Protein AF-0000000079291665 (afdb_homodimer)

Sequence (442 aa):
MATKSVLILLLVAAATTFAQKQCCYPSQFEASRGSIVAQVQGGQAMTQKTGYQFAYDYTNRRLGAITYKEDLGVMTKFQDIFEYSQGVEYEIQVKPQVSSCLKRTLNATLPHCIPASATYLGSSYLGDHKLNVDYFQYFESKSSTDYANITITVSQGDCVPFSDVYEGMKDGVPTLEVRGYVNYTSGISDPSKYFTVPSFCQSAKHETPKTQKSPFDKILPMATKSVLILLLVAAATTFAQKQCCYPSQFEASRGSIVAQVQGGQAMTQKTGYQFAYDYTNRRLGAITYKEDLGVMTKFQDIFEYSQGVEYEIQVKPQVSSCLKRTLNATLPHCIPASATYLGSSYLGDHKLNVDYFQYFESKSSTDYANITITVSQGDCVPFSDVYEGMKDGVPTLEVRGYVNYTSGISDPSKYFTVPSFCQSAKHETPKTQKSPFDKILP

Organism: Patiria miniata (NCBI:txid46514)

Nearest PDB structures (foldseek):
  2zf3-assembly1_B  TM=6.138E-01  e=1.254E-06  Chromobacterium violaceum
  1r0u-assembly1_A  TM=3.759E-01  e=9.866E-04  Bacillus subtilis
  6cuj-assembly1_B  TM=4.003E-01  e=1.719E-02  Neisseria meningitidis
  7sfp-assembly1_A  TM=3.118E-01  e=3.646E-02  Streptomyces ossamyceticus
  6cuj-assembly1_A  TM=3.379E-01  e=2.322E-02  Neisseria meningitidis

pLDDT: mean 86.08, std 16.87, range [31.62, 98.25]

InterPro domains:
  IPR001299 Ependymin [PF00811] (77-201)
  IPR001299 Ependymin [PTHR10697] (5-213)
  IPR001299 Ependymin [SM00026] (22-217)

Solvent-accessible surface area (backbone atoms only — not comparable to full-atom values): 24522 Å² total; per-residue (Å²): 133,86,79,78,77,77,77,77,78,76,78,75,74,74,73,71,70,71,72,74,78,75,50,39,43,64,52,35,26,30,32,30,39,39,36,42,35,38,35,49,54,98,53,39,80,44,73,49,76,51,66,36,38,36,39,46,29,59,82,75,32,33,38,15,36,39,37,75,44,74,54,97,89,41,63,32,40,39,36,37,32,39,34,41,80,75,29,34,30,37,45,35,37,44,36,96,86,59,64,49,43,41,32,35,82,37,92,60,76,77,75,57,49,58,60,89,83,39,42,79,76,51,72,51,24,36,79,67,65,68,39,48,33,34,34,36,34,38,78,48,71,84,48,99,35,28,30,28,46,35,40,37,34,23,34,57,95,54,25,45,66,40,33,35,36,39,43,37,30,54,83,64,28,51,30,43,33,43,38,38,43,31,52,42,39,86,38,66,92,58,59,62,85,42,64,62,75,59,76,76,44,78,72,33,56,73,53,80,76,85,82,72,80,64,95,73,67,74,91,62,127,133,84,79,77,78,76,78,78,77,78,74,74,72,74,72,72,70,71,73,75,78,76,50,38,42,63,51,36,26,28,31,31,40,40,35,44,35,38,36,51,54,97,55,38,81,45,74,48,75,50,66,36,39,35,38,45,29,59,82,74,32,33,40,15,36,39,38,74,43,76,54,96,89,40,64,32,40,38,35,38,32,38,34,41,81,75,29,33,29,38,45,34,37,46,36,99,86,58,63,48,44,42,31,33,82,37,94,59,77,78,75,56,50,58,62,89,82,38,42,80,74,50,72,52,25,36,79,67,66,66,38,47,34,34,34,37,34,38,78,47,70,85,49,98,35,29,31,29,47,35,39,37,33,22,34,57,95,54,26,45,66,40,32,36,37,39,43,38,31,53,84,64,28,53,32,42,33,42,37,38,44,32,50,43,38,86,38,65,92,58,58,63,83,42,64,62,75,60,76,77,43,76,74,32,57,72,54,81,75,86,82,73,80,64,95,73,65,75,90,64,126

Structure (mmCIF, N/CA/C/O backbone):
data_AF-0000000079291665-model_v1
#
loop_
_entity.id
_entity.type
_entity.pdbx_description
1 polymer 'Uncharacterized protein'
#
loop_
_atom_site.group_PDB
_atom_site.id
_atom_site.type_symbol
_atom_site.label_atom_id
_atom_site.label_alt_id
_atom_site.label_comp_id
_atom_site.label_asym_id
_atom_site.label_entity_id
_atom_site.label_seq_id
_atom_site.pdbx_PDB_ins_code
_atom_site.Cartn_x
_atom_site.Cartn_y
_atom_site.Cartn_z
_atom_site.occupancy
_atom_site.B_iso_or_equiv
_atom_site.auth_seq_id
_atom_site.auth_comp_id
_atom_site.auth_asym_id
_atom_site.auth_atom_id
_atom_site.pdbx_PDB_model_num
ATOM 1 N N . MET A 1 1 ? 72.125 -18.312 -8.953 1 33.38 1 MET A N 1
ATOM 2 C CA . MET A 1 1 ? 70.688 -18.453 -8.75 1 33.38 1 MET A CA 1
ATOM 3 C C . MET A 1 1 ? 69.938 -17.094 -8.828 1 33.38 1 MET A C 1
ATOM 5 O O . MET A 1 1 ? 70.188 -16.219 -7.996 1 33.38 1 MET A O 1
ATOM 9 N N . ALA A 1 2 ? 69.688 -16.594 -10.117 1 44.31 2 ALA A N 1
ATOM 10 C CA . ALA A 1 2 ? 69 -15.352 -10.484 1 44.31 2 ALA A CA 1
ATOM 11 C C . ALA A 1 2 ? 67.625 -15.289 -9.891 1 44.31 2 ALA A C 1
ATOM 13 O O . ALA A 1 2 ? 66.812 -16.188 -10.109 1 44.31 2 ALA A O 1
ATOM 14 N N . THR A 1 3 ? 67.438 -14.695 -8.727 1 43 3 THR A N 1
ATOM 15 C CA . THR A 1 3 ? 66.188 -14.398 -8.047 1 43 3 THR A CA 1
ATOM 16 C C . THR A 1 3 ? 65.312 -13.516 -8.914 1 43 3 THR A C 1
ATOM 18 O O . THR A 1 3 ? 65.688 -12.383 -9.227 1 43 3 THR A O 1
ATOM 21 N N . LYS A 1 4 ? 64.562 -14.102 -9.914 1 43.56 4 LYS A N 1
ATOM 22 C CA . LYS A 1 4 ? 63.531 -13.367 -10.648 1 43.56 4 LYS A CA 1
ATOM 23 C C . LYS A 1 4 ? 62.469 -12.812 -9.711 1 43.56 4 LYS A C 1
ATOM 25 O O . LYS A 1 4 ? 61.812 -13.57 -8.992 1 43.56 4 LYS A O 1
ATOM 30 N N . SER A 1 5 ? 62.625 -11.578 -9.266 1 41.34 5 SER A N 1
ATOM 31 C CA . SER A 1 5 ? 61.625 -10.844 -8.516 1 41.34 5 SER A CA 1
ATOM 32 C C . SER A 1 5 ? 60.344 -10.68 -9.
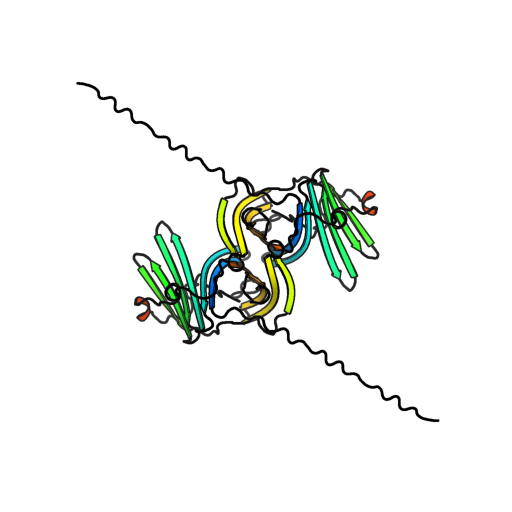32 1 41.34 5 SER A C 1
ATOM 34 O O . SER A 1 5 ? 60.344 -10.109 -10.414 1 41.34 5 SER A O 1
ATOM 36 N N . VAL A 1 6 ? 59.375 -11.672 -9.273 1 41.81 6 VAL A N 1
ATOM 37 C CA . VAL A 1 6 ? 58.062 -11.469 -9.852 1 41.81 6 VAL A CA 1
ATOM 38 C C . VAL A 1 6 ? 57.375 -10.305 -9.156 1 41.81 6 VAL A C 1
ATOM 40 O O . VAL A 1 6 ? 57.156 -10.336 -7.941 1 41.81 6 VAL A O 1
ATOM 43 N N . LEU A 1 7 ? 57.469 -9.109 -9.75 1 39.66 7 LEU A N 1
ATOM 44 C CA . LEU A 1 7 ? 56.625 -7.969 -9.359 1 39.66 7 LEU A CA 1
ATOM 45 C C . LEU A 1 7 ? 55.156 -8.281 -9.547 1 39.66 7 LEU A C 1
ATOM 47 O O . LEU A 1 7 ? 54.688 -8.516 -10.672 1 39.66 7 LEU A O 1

════

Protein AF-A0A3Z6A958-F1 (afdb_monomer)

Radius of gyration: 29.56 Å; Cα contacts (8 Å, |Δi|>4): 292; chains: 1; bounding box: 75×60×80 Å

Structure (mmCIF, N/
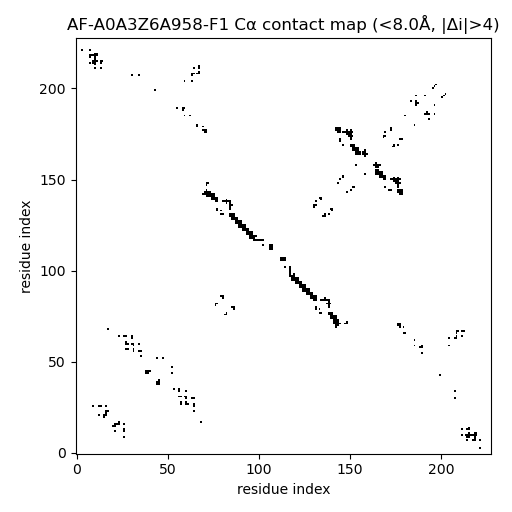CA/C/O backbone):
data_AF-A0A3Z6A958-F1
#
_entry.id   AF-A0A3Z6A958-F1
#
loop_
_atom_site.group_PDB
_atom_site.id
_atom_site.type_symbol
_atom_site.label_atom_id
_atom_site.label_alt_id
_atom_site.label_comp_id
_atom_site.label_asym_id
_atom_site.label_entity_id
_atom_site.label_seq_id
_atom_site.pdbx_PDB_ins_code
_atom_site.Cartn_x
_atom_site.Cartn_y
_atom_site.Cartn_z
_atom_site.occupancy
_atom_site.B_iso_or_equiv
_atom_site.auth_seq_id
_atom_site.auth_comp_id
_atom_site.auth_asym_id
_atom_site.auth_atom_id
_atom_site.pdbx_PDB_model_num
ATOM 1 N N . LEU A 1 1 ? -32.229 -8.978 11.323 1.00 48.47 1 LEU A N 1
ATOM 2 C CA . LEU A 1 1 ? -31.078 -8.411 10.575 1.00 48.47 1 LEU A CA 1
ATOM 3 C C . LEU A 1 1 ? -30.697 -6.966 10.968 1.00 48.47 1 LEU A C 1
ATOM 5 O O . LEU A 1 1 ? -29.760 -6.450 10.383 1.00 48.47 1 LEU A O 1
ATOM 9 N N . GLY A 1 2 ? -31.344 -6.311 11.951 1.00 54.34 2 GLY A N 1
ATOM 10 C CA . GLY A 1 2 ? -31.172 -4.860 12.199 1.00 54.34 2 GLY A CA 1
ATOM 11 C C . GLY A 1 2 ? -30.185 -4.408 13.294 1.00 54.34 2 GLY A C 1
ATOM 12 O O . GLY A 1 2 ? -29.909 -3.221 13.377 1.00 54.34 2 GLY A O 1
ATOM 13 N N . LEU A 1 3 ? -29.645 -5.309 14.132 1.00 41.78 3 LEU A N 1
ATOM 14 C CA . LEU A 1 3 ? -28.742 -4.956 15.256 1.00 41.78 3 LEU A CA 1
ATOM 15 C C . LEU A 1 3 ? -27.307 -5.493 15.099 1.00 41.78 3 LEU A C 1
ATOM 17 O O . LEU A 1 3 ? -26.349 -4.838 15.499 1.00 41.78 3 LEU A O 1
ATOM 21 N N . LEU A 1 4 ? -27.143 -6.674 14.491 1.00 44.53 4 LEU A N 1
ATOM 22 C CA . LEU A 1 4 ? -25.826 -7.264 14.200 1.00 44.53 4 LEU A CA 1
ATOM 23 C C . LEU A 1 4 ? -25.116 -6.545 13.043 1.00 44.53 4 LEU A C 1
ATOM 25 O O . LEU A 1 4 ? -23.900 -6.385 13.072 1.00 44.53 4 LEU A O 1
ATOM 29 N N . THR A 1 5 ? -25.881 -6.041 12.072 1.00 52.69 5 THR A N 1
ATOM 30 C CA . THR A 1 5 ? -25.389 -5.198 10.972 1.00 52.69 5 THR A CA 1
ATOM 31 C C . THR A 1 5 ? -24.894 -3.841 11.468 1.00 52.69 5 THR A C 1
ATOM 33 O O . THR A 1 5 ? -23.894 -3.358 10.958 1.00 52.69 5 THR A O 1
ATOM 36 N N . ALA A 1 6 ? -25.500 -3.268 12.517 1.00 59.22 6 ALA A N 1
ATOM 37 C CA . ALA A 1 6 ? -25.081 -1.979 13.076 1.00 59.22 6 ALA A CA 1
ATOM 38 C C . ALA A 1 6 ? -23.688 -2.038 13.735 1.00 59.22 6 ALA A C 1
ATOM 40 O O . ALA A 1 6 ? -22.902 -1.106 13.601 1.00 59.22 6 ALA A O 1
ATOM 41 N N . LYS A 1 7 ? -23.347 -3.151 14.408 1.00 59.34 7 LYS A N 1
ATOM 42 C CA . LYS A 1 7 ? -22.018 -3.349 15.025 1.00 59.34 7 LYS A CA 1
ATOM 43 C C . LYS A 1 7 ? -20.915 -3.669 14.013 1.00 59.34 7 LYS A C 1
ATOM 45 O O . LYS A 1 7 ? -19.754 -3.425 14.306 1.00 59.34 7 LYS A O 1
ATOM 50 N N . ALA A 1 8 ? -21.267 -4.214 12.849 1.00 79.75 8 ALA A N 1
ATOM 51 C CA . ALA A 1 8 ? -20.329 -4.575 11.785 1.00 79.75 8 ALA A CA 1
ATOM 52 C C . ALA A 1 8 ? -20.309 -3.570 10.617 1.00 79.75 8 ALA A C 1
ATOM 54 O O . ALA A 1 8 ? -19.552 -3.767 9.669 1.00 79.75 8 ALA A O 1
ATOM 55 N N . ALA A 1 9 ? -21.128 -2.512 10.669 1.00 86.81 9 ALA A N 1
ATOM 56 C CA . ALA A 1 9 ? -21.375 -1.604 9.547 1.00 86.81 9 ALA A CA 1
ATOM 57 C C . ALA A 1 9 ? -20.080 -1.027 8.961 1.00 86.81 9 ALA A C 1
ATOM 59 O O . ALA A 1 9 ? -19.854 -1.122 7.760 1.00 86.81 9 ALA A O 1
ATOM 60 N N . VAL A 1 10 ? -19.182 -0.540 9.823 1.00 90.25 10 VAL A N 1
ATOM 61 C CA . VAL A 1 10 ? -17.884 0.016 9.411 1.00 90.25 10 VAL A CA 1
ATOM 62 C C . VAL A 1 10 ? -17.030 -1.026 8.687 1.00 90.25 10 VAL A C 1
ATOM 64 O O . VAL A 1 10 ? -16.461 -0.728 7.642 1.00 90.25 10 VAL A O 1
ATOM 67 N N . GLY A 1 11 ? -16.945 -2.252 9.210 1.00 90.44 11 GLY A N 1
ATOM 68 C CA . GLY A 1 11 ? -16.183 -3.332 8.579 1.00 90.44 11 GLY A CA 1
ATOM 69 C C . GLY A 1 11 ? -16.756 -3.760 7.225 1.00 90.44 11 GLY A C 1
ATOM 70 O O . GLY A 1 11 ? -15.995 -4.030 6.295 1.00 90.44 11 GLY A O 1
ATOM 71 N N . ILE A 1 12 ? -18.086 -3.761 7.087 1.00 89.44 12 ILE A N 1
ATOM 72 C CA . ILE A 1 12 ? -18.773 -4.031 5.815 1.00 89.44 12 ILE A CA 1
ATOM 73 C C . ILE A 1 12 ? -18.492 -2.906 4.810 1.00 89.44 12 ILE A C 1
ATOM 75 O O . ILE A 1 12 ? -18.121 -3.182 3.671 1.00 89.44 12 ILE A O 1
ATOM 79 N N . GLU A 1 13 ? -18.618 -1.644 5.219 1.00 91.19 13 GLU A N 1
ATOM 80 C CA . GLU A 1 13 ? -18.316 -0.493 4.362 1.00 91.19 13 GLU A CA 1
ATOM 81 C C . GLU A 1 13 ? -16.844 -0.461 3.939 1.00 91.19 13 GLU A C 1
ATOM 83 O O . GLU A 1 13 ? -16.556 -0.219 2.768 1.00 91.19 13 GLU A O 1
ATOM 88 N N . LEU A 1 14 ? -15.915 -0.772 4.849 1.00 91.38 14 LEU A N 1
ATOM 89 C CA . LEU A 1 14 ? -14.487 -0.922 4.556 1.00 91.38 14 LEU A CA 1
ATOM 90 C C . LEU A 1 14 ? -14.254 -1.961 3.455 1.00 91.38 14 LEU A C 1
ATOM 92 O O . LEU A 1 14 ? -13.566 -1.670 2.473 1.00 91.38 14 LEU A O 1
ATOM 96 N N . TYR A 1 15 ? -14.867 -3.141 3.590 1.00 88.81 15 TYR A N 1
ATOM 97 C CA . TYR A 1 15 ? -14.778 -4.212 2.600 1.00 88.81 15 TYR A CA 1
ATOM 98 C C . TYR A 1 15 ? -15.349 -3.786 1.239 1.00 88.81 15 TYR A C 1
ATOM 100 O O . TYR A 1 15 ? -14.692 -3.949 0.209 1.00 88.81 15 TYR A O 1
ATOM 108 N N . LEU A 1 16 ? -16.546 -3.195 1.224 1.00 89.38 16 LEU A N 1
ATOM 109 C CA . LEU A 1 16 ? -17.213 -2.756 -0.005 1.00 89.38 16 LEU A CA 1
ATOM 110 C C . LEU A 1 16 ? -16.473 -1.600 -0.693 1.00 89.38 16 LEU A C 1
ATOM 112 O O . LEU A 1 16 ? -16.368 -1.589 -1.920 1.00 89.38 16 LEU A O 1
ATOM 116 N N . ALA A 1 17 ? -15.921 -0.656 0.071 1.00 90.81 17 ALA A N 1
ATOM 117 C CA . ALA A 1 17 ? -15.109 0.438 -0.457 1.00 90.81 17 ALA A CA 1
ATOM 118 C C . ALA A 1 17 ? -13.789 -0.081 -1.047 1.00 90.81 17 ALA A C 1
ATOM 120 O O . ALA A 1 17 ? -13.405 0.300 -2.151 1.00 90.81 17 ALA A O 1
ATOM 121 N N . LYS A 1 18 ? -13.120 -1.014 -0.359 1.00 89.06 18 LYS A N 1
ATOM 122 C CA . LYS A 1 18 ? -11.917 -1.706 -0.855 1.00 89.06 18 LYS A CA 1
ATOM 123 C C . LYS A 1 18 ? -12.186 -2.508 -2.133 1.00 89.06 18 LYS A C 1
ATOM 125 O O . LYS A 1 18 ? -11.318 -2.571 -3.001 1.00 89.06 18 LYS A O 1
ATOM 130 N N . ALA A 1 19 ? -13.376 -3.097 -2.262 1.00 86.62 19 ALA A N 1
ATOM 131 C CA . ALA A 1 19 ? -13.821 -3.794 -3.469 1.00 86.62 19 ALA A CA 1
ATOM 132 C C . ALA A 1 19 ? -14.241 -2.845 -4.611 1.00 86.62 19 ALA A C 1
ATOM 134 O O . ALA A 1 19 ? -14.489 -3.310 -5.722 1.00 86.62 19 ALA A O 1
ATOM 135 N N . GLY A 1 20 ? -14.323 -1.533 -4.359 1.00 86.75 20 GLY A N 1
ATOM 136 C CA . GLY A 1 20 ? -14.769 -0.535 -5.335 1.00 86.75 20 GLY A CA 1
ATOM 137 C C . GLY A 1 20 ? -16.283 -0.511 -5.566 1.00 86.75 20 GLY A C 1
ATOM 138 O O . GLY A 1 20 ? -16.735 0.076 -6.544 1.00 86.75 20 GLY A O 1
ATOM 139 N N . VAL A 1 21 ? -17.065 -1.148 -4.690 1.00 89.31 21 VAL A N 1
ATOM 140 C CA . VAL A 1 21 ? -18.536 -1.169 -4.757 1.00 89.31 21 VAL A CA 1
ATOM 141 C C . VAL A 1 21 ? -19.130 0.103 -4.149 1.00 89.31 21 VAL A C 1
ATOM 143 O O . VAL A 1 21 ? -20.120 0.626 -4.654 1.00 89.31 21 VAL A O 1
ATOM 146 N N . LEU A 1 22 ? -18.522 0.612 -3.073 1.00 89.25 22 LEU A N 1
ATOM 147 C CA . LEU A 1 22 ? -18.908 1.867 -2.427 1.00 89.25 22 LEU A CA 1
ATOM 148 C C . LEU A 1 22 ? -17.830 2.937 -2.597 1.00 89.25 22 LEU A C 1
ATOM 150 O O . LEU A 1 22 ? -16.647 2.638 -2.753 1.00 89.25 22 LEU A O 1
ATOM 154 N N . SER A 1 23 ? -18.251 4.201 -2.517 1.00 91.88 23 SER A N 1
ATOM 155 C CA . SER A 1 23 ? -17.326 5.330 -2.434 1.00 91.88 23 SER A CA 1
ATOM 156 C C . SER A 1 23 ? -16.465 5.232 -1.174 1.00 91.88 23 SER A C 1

════

Of the lines above, output exactly those from the line bearing "ATOM 31 C C ." through the line bearing "ATOM 51 C CA", inclusive.

Your solution:
ATOM 31 C C . THR A 1 5 ? -24.894 -3.841 11.468 1.00 52.69 5 THR A C 1
ATOM 33 O O . THR A 1 5 ? -23.894 -3.358 10.958 1.00 52.69 5 THR A O 1
ATOM 36 N N . ALA A 1 6 ? -25.500 -3.268 12.517 1.00 59.22 6 ALA A N 1
ATOM 37 C CA . ALA A 1 6 ? -25.081 -1.979 13.076 1.00 59.22 6 ALA A CA 1
ATOM 38 C C . ALA A 1 6 ? -23.688 -2.038 13.735 1.00 59.22 6 ALA A C 1
ATOM 40 O O . ALA A 1 6 ? -22.902 -1.106 13.601 1.00 59.22 6 ALA A O 1
ATOM 41 N N . LYS A 1 7 ? -23.347 -3.151 14.408 1.00 59.34 7 LYS A N 1
ATOM 42 C CA . LYS A 1 7 ? -22.018 -3.349 15.025 1.00 59.34 7 LYS A CA 1
ATOM 43 C C . LYS A 1 7 ? -20.915 -3.669 14.013 1.00 59.34 7 LYS A C 1
ATOM 45 O O . LYS A 1 7 ? -19.754 -3.425 14.306 1.00 59.34 7 LYS A O 1
ATOM 50 N N . ALA A 1 8 ? -21.267 -4.214 12.849 1.00 79.75 8 ALA A N 1
ATOM 51 C CA . ALA A 1 8 ? -20.329 -4.575 11.785 1.00 79.75 8 ALA A CA 1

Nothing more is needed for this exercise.